Forced convection vs isothermal

I have a question regarding the cfx solver and I'm hoping someone can give me an answer

When I run a simulation in CFX with isothermal flow of air, I get a converged solutiuon. When I add a uniform heat flux to one of the wall boundary conditions but do not invoke buoyancy and use the results from the isothermal case as initial values, the momentum residuals change. I dont understand this as there is nothing in the momentum equations that should invoke a change in velocity. Does the CFX solver do something that I'm not aware of.
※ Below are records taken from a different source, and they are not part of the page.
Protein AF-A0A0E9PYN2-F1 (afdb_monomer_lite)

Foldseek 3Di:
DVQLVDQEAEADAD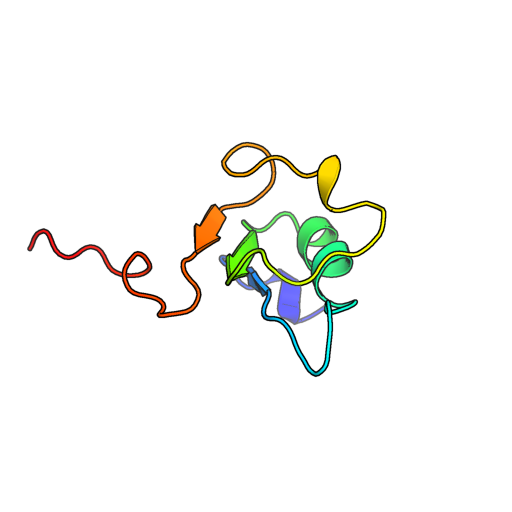VAGDPVQVVNLVSVHAYEYEDDPGDDPCVVVDDDPPRHPYAYNVNPVVDDPPD

InterPro domains:
  IPR006598 Glycosyl transferase CAP10 domain [PF05686] (2-64)
  IPR051091 Protein O-Glucosyltransferase/Glycosyltransferase 90 [PTHR12203] (2-62)

Organism: Anguilla anguilla (NCBI:txid7936)

Secondary structure (DSSP, 8-state):
-GGGGSS-EEE--SSSS-THHHHHHTT-SPEEEE-SS---TTGGGS-BTTTBEEE-TT-TTSS----

Sequence (67 aa):
MNVCYTRYLFNFRGVAASFRFKHLFLCGSPVFHVGEEWLEFFYPQLQPWVHYIPVKQDLSNLRYSHL

pLD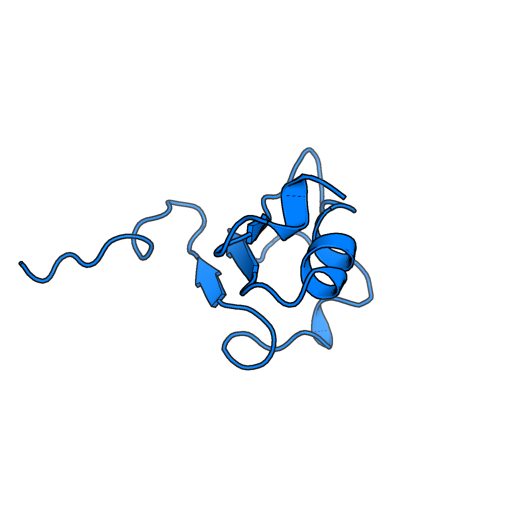DT: mean 92.28, std 12.13, range [44.94, 98.19]

Radius of gyration: 12.2 Å; chains: 1; bounding box: 31×32×27 Å

Structure (mmCIF, N/CA/C/O backbone):
data_AF-A0A0E9PYN2-F1
#
_entry.id   AF-A0A0E9PYN2-F1
#
loop_
_atom_site.group_PDB
_atom_site.id
_atom_site.type_symbol
_atom_site.label_atom_id
_atom_site.label_alt_id
_atom_site.label_comp_id
_atom_site.label_asym_id
_atom_site.label_entity_id
_atom_site.label_seq_id
_atom_site.pdbx_PDB_ins_code
_atom_site.Cartn_x
_atom_site.Cartn_y
_atom_site.Cartn_z
_atom_site.occupancy
_atom_site.B_iso_or_equiv
_atom_site.auth_seq_id
_atom_site.auth_comp_id
_atom_site.auth_asym_id
_atom_site.auth_atom_id
_atom_site.pdbx_PDB_model_num
ATOM 1 N N . MET A 1 1 ? 10.341 3.509 15.927 1.00 54.34 1 MET A N 1
ATOM 2 C CA . MET A 1 1 ? 9.238 3.885 16.840 1.00 54.34 1 MET A CA 1
ATOM 3 C C . MET A 1 1 ? 8.532 5.187 16.452 1.00 54.34 1 MET A C 1
ATOM 5 O O . MET A 1 1 ? 7.315 5.185 16.494 1.00 54.34 1 MET A O 1
ATOM 9 N N . ASN A 1 2 ? 9.211 6.251 15.990 1.00 74.56 2 ASN A N 1
ATOM 10 C CA . ASN A 1 2 ? 8.530 7.518 15.632 1.00 74.56 2 ASN A CA 1
ATOM 11 C C . ASN A 1 2 ? 7.487 7.435 14.499 1.00 74.56 2 ASN A C 1
ATOM 13 O O . ASN A 1 2 ? 6.559 8.233 14.467 1.00 74.56 2 ASN A O 1
ATOM 17 N N . VAL A 1 3 ? 7.602 6.467 13.585 1.00 84.44 3 VAL A N 1
ATOM 18 C CA . VAL A 1 3 ? 6.654 6.298 12.467 1.00 84.44 3 VAL A CA 1
ATOM 19 C C . VAL A 1 3 ? 5.254 5.890 12.950 1.00 84.44 3 VAL A C 1
A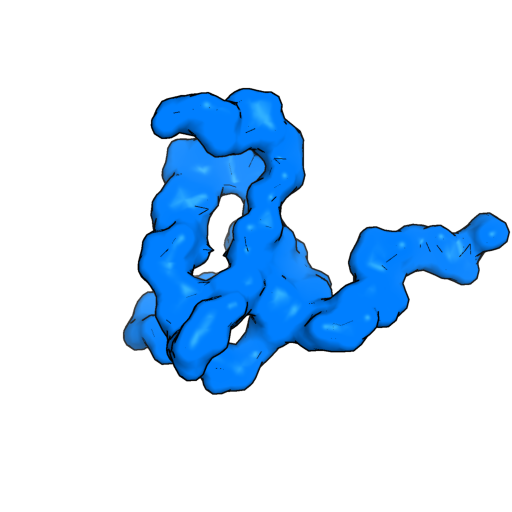TOM 21 O O . VAL A 1 3 ? 4.261 6.337 12.382 1.00 84.44 3 VAL A O 1
ATOM 24 N N . CYS A 1 4 ? 5.154 5.111 14.031 1.00 90.50 4 CYS A N 1
ATOM 25 C CA . CYS A 1 4 ? 3.881 4.543 14.477 1.00 90.50 4 CYS A CA 1
ATOM 26 C C . CYS A 1 4 ? 2.916 5.565 15.107 1.00 90.50 4 CYS A C 1
ATOM 28 O O . CYS A 1 4 ? 1.754 5.244 15.312 1.00 90.50 4 CYS A O 1
ATOM 30 N N . TYR A 1 5 ? 3.353 6.801 15.376 1.00 92.31 5 TYR A N 1
ATOM 31 C CA . TYR A 1 5 ? 2.449 7.878 15.807 1.00 92.31 5 TYR A CA 1
ATOM 32 C C . TYR A 1 5 ? 1.591 8.438 14.664 1.00 92.31 5 TYR A C 1
ATOM 34 O O . TYR A 1 5 ? 0.630 9.170 14.903 1.00 92.31 5 TYR A O 1
ATOM 42 N N . THR A 1 6 ? 1.935 8.132 13.411 1.00 92.06 6 THR A N 1
ATOM 43 C CA . THR A 1 6 ? 1.191 8.626 12.250 1.00 92.06 6 THR A CA 1
ATOM 44 C C . THR A 1 6 ? -0.009 7.732 11.948 1.00 92.06 6 THR A C 1
ATOM 46 O O . THR A 1 6 ? 0.073 6.507 12.007 1.00 92.06 6 THR A O 1
ATOM 49 N N . ARG A 1 7 ? -1.147 8.354 11.614 1.00 92.62 7 ARG A N 1
ATOM 50 C CA . ARG A 1 7 ? -2.409 7.636 11.361 1.00 92.62 7 ARG A CA 1
ATOM 51 C C . ARG A 1 7 ? -2.426 6.882 10.033 1.00 92.62 7 ARG A C 1
ATOM 53 O O . ARG A 1 7 ? -3.205 5.954 9.895 1.00 92.62 7 ARG A O 1
ATOM 60 N N . TYR A 1 8 ? -1.600 7.280 9.068 1.00 95.75 8 TYR A N 1
ATOM 61 C CA . TYR A 1 8 ? -1.590 6.711 7.722 1.00 95.75 8 TYR A CA 1
ATOM 62 C C . TYR A 1 8 ? -0.152 6.496 7.266 1.00 95.75 8 TYR A C 1
ATOM 64 O O . TYR A 1 8 ? 0.648 7.434 7.264 1.00 95.75 8 TYR A O 1
ATOM 72 N N . LEU A 1 9 ? 0.170 5.261 6.892 1.00 97.56 9 LEU A N 1
ATOM 73 C CA . LEU A 1 9 ? 1.528 4.840 6.570 1.00 97.56 9 LEU A CA 1
ATOM 74 C C . LEU A 1 9 ? 1.641 4.473 5.101 1.00 97.56 9 LEU A C 1
ATOM 76 O O . LEU A 1 9 ? 0.971 3.560 4.641 1.00 97.56 9 LEU A O 1
ATOM 80 N N . PHE A 1 10 ? 2.523 5.141 4.364 1.00 97.38 10 PHE A N 1
ATOM 81 C CA . PHE A 1 10 ? 2.716 4.857 2.946 1.00 97.38 10 PHE A CA 1
ATOM 82 C C . PHE A 1 10 ? 3.881 3.901 2.703 1.00 97.38 10 PHE A C 1
ATOM 84 O O . PHE A 1 10 ? 4.980 4.069 3.243 1.00 97.38 10 PHE A O 1
ATOM 91 N N . ASN A 1 11 ? 3.653 2.940 1.815 1.00 98.06 11 ASN A N 1
ATOM 92 C CA . ASN A 1 11 ? 4.681 2.106 1.224 1.00 98.06 11 ASN A CA 1
ATOM 93 C C . ASN A 1 11 ? 4.807 2.386 -0.275 1.00 98.06 11 ASN A C 1
ATOM 95 O O . ASN A 1 11 ? 3.842 2.249 -1.025 1.00 98.06 11 ASN A O 1
ATOM 99 N N . PHE A 1 12 ? 6.030 2.691 -0.698 1.00 97.88 12 PHE A N 1
ATOM 100 C CA . PHE A 1 12 ? 6.427 2.848 -2.092 1.00 97.88 12 PHE A CA 1
ATOM 101 C C . PHE A 1 12 ? 7.533 1.847 -2.419 1.00 97.88 12 PHE A C 1
ATOM 103 O O . PHE A 1 12 ? 8.331 1.486 -1.545 1.00 97.88 12 PHE A O 1
ATOM 110 N N . ARG A 1 13 ? 7.627 1.463 -3.693 1.00 97.12 13 ARG A N 1
ATOM 111 C CA . ARG A 1 13 ? 8.813 0.785 -4.229 1.00 97.12 13 ARG A CA 1
ATOM 112 C C . ARG A 1 13 ? 10.057 1.681 -4.158 1.00 97.12 13 ARG A C 1
ATOM 114 O O . ARG A 1 13 ? 9.952 2.906 -4.132 1.00 97.12 13 ARG A O 1
ATOM 121 N N . GLY A 1 14 ? 11.229 1.055 -4.136 1.00 95.94 14 GLY A N 1
ATOM 122 C CA . GLY A 1 14 ? 12.520 1.701 -4.381 1.00 95.94 14 GLY A CA 1
ATOM 123 C C . GLY A 1 14 ? 13.081 1.234 -5.723 1.00 95.94 14 GLY A C 1
ATOM 124 O O . GLY A 1 14 ? 12.369 1.235 -6.725 1.00 95.94 14 GLY A O 1
ATOM 125 N N . VAL A 1 15 ? 14.332 0.762 -5.722 1.00 96.94 15 VAL A N 1
ATOM 126 C CA . VAL A 1 15 ? 14.907 0.009 -6.857 1.00 96.94 15 VAL A CA 1
ATOM 127 C C . VAL A 1 15 ? 14.095 -1.265 -7.140 1.00 96.94 15 VAL A C 1
ATOM 129 O O . VAL A 1 15 ? 13.898 -1.621 -8.294 1.00 96.94 15 VAL A O 1
ATOM 132 N N . ALA A 1 16 ? 13.587 -1.907 -6.083 1.00 96.06 16 ALA A N 1
ATOM 133 C CA . ALA A 1 16 ? 12.675 -3.049 -6.118 1.00 96.06 16 ALA A CA 1
ATOM 134 C C . ALA A 1 16 ? 11.614 -2.906 -5.003 1.00 96.06 16 ALA A C 1
ATOM 136 O O . ALA A 1 16 ? 11.361 -1.794 -4.519 1.00 96.06 16 ALA A O 1
ATOM 137 N N . ALA A 1 17 ? 11.002 -4.011 -4.565 1.00 97.38 17 ALA A N 1
ATOM 138 C CA . ALA A 1 17 ? 10.129 -4.016 -3.392 1.00 97.38 17 ALA A CA 1
ATOM 139 C C . ALA A 1 17 ? 10.866 -3.476 -2.149 1.00 97.38 17 ALA A C 1
ATOM 141 O O . ALA A 1 17 ? 12.083 -3.614 -2.009 1.00 97.38 17 ALA A O 1
ATOM 142 N N . SER A 1 18 ? 10.137 -2.801 -1.257 1.00 98.00 18 SER A N 1
ATOM 143 C CA . SER A 1 18 ? 10.731 -2.150 -0.091 1.00 98.00 18 SER A CA 1
ATOM 144 C C . SER A 1 18 ? 10.532 -2.981 1.166 1.00 98.00 18 SER A C 1
ATOM 146 O O . SER A 1 18 ? 9.401 -3.171 1.611 1.00 98.00 18 SER A O 1
ATOM 148 N N . PHE A 1 19 ? 11.634 -3.292 1.855 1.00 96.94 19 PHE A N 1
ATOM 149 C CA . PHE A 1 19 ? 11.592 -3.896 3.191 1.00 96.94 19 PHE A CA 1
ATOM 150 C C . PHE A 1 19 ? 10.822 -3.062 4.219 1.00 96.94 19 PHE A C 1
ATOM 152 O O . PHE A 1 19 ? 10.504 -3.565 5.296 1.00 96.94 19 PHE A O 1
ATOM 159 N N . ARG A 1 20 ? 10.510 -1.794 3.919 1.00 96.94 20 ARG A N 1
ATOM 160 C CA . ARG A 1 20 ? 9.633 -0.963 4.745 1.00 96.94 20 ARG A CA 1
ATOM 161 C C . ARG A 1 20 ? 8.261 -1.613 4.928 1.00 96.94 20 ARG A C 1
ATOM 163 O O . ARG A 1 20 ? 7.739 -1.550 6.036 1.00 96.94 20 ARG A O 1
ATOM 170 N N . PHE A 1 21 ? 7.710 -2.248 3.892 1.00 97.62 21 PHE A N 1
ATOM 171 C CA . PHE A 1 21 ? 6.300 -2.636 3.845 1.00 97.62 21 PHE A CA 1
ATOM 172 C C . PHE A 1 21 ? 5.871 -3.483 5.044 1.00 97.62 21 PHE A C 1
ATOM 174 O O . PHE A 1 21 ? 4.963 -3.098 5.777 1.00 97.62 21 PHE A O 1
ATOM 181 N N . LYS A 1 22 ? 6.609 -4.565 5.321 1.00 96.44 22 LYS A N 1
ATOM 182 C CA . LYS A 1 22 ? 6.338 -5.465 6.453 1.00 96.44 22 LYS A CA 1
ATOM 183 C C . LYS A 1 22 ? 6.389 -4.776 7.819 1.00 96.44 22 LYS A C 1
ATOM 185 O O . LYS A 1 22 ? 5.636 -5.139 8.714 1.00 96.44 22 LYS A O 1
ATOM 190 N N . HIS A 1 23 ? 7.243 -3.766 7.982 1.00 97.00 23 HIS A N 1
ATOM 191 C CA . HIS A 1 23 ? 7.394 -3.067 9.259 1.00 97.00 23 HIS A CA 1
ATOM 192 C C . HIS A 1 23 ? 6.237 -2.103 9.542 1.00 97.00 23 HIS A C 1
ATOM 194 O O . HIS A 1 23 ? 5.941 -1.854 10.707 1.00 97.00 23 HIS A O 1
ATOM 200 N N . LEU A 1 24 ? 5.575 -1.566 8.510 1.00 97.38 24 LEU A N 1
ATOM 201 C CA . LEU A 1 24 ? 4.471 -0.616 8.696 1.00 97.38 24 LEU A CA 1
ATOM 202 C C . LEU A 1 24 ? 3.255 -1.274 9.356 1.00 97.38 24 LEU A C 1
ATOM 204 O O . LEU A 1 24 ? 2.635 -0.664 10.222 1.00 97.38 24 LEU A O 1
ATOM 208 N N . PHE A 1 25 ? 2.962 -2.531 9.014 1.00 96.62 25 PHE A N 1
ATOM 209 C CA . PHE A 1 25 ? 1.837 -3.272 9.596 1.00 96.62 25 PHE A CA 1
ATOM 210 C C . PHE A 1 25 ? 1.957 -3.452 11.114 1.00 96.62 25 PHE A C 1
ATOM 212 O O . PHE A 1 25 ? 0.950 -3.468 11.817 1.00 96.62 25 PHE A O 1
ATOM 219 N N . LEU A 1 26 ? 3.183 -3.510 11.642 1.00 96.31 26 LEU A N 1
ATOM 220 C CA . LEU A 1 26 ? 3.433 -3.652 13.079 1.00 96.31 26 LEU A CA 1
ATOM 221 C C . LEU A 1 26 ? 3.061 -2.395 13.883 1.00 96.31 26 LEU A C 1
ATOM 223 O O . LEU A 1 26 ? 2.955 -2.468 15.103 1.00 96.31 26 LEU A O 1
ATOM 227 N N . CYS A 1 27 ? 2.860 -1.249 13.225 1.00 96.00 27 CYS A N 1
ATOM 228 C CA . CYS A 1 27 ? 2.425 -0.023 13.892 1.00 96.00 27 CYS A CA 1
ATOM 229 C C . CYS A 1 27 ? 0.912 0.018 14.175 1.00 96.00 27 CYS A C 1
ATOM 231 O O . CYS A 1 27 ? 0.477 0.910 14.896 1.00 96.00 27 CYS A O 1
ATOM 233 N N . GLY A 1 28 ? 0.102 -0.874 13.589 1.00 94.00 28 GLY A N 1
ATOM 234 C CA . GLY A 1 28 ? -1.364 -0.858 13.732 1.00 94.00 28 GLY A CA 1
ATOM 235 C C . GLY A 1 28 ? -2.088 0.277 12.990 1.00 94.00 28 GLY A C 1
ATOM 236 O O . GLY A 1 28 ? -3.315 0.332 13.004 1.00 94.00 28 GLY A O 1
ATOM 237 N N . SER A 1 29 ? -1.359 1.168 12.315 1.00 96.19 29 SER A N 1
ATOM 238 C CA . SER A 1 29 ? -1.937 2.198 11.448 1.00 96.19 29 SER A CA 1
ATOM 239 C C . SER A 1 29 ? -2.256 1.637 10.056 1.00 96.19 29 SER A C 1
ATOM 241 O O . SER A 1 29 ? -1.485 0.819 9.546 1.00 96.19 29 SER A O 1
ATOM 243 N N . PRO A 1 30 ? -3.327 2.111 9.390 1.00 96.75 30 PRO A N 1
ATOM 244 C CA . PRO A 1 30 ? -3.608 1.784 7.997 1.00 96.75 30 PRO A CA 1
ATOM 245 C C . PRO A 1 30 ? -2.405 2.007 7.074 1.00 96.75 30 PRO A C 1
ATOM 247 O O . PRO A 1 30 ? -1.807 3.089 7.050 1.00 96.75 30 P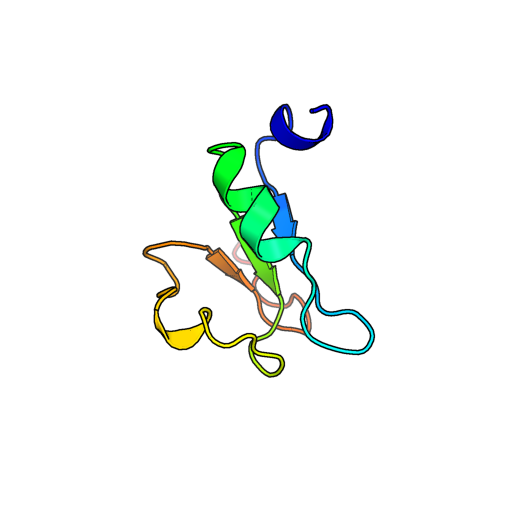RO A O 1
ATOM 250 N N . VAL A 1 31 ? -2.086 0.979 6.286 1.00 98.00 31 VAL A N 1
ATOM 251 C CA . VAL A 1 31 ? -0.997 1.012 5.306 1.00 98.00 31 VAL A CA 1
ATOM 252 C C . VAL A 1 31 ? -1.562 1.277 3.914 1.00 98.00 31 VAL A 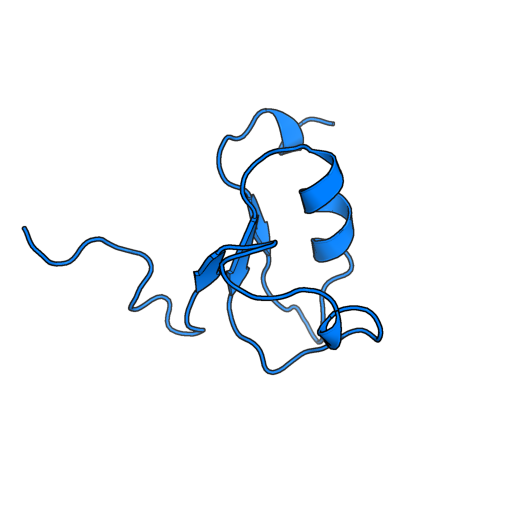C 1
ATOM 254 O O . VAL A 1 31 ? -2.426 0.546 3.443 1.00 98.00 31 VAL A O 1
ATOM 257 N N . PHE A 1 32 ? -1.054 2.305 3.245 1.00 98.00 32 PHE A N 1
ATOM 258 C CA . PHE A 1 32 ? -1.315 2.628 1.847 1.00 98.00 32 PHE A CA 1
ATOM 259 C C . PHE A 1 32 ? -0.174 2.066 1.004 1.00 98.00 32 PHE A C 1
ATOM 261 O O . PHE A 1 32 ? 0.969 2.505 1.141 1.00 98.00 32 PHE A O 1
ATOM 268 N N . HIS A 1 33 ? -0.458 1.094 0.143 1.00 98.19 33 HIS A N 1
ATOM 269 C CA . HIS A 1 33 ? 0.549 0.517 -0.744 1.00 98.19 33 HIS A CA 1
ATOM 270 C C . HIS A 1 33 ? 0.404 1.090 -2.152 1.00 98.19 33 HIS A C 1
ATOM 272 O O . HIS A 1 33 ? -0.644 0.941 -2.775 1.00 98.19 33 HIS A O 1
ATOM 278 N N . VAL A 1 34 ? 1.456 1.755 -2.632 1.00 98.06 34 VAL A N 1
ATOM 279 C CA . VAL A 1 34 ? 1.489 2.390 -3.952 1.00 98.06 34 VAL A CA 1
ATOM 280 C C . VAL A 1 34 ? 2.103 1.455 -4.992 1.00 98.06 34 VAL A C 1
ATOM 282 O O . VAL A 1 34 ? 3.273 1.078 -4.866 1.00 98.06 34 VAL A O 1
ATOM 285 N N . GLY A 1 35 ? 1.333 1.159 -6.041 1.00 95.88 35 GLY A N 1
ATOM 286 C CA . GLY A 1 35 ? 1.707 0.238 -7.118 1.00 95.88 35 GLY A CA 1
ATOM 287 C C . GLY A 1 35 ? 1.640 -1.238 -6.707 1.00 95.88 35 GLY A C 1
ATOM 288 O O . GLY A 1 35 ? 1.465 -1.560 -5.536 1.00 95.88 35 GLY A O 1
ATOM 289 N N . GLU A 1 36 ? 1.782 -2.131 -7.688 1.00 93.19 36 GLU A N 1
ATOM 290 C CA . GLU A 1 36 ? 1.637 -3.588 -7.493 1.00 93.19 36 GLU A CA 1
ATOM 291 C C . GLU A 1 36 ? 2.665 -4.436 -8.269 1.00 93.19 36 GLU A C 1
ATOM 293 O O . GLU A 1 36 ? 2.669 -5.657 -8.169 1.00 93.19 36 GLU A O 1
ATOM 298 N N . GLU A 1 37 ? 3.574 -3.803 -9.017 1.00 93.75 37 GLU A N 1
ATOM 299 C CA . GLU A 1 37 ? 4.523 -4.506 -9.898 1.00 93.75 37 GLU A CA 1
ATOM 300 C C . GLU A 1 37 ? 5.648 -5.228 -9.138 1.00 93.75 37 GLU A C 1
ATOM 302 O O . GLU A 1 37 ? 6.176 -6.237 -9.600 1.00 93.75 37 GLU A O 1
ATOM 307 N N . TRP A 1 38 ? 6.052 -4.696 -7.980 1.00 94.81 38 TRP A N 1
ATOM 308 C CA . TRP A 1 38 ? 7.221 -5.172 -7.240 1.00 94.81 38 TRP A CA 1
ATOM 309 C C . TRP A 1 38 ? 6.810 -5.975 -6.018 1.00 94.81 38 TRP A C 1
ATOM 311 O O . TRP A 1 38 ? 6.210 -5.432 -5.090 1.00 94.81 38 TRP A O 1
ATOM 321 N N . LEU A 1 39 ? 7.203 -7.248 -5.999 1.00 96.00 39 LEU A N 1
ATOM 322 C CA . LEU A 1 39 ? 6.755 -8.219 -5.009 1.00 96.00 39 LEU A CA 1
ATOM 323 C C . LEU A 1 39 ? 7.922 -8.788 -4.195 1.00 96.00 39 LEU A C 1
ATOM 325 O O . LEU A 1 39 ? 8.998 -9.066 -4.724 1.00 96.00 39 LEU A O 1
ATOM 329 N N . GLU A 1 40 ? 7.674 -9.022 -2.908 1.00 97.69 40 GLU A N 1
ATOM 330 C CA . GLU A 1 40 ? 8.406 -10.014 -2.111 1.00 97.69 40 GLU A CA 1
ATOM 331 C C . GLU A 1 40 ? 7.541 -11.279 -1.969 1.00 97.69 40 GLU A C 1
ATOM 333 O O . GLU A 1 40 ? 6.330 -11.244 -2.188 1.00 97.69 40 GLU A O 1
ATOM 338 N N . PHE A 1 41 ? 8.137 -12.400 -1.548 1.00 97.75 41 PHE A N 1
ATOM 339 C CA . PHE A 1 41 ? 7.460 -13.706 -1.478 1.00 97.75 41 PHE A CA 1
ATOM 340 C C . PHE A 1 41 ? 6.148 -13.715 -0.665 1.00 97.75 41 PHE A C 1
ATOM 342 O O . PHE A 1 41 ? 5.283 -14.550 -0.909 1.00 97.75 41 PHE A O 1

Does anyone know the answer to this?

Jeff Berg

Paul May 8, 2005 07:26

Re: Forced convection vs isothermal

If you are adding a heat flux to a flow, this is going to alter the density of the fluid, which in turn will affect the fluid dynamics.



Rui Igreja May 8, 2005 16:35

Re: Forced convection vs isothermal

Which Air are you using in your simulations? In CFX there is Air at 25 C, Air at STP and Air Ideal Gas. Air at 25 C and Air at STP are treated as fluids with constant properties (including density), while Air Ideal Gas is obviously treated as an ideal gas (density is function of pressure and temperature).

When you change the Heat Transfer Model from Isothermal to Thermal Energy or Total Energy (which one are you using?) and add a heat flux to a wall boundary, obviously the fluid temperature will change. If your fluid is Air Ideal Gas its density will also change, and even if you are not adding a buoyancy term, the momentum equations will change as the fluid density makes part these and the continuity equations.

If your fluid is Air at 25 C or Air at STP, the fluid density is independent of temperature, and therefore I see no reason for the momentum equations and residuals to change, unless you haven't chosen the Initialisation options Automatic or Automatic with Value.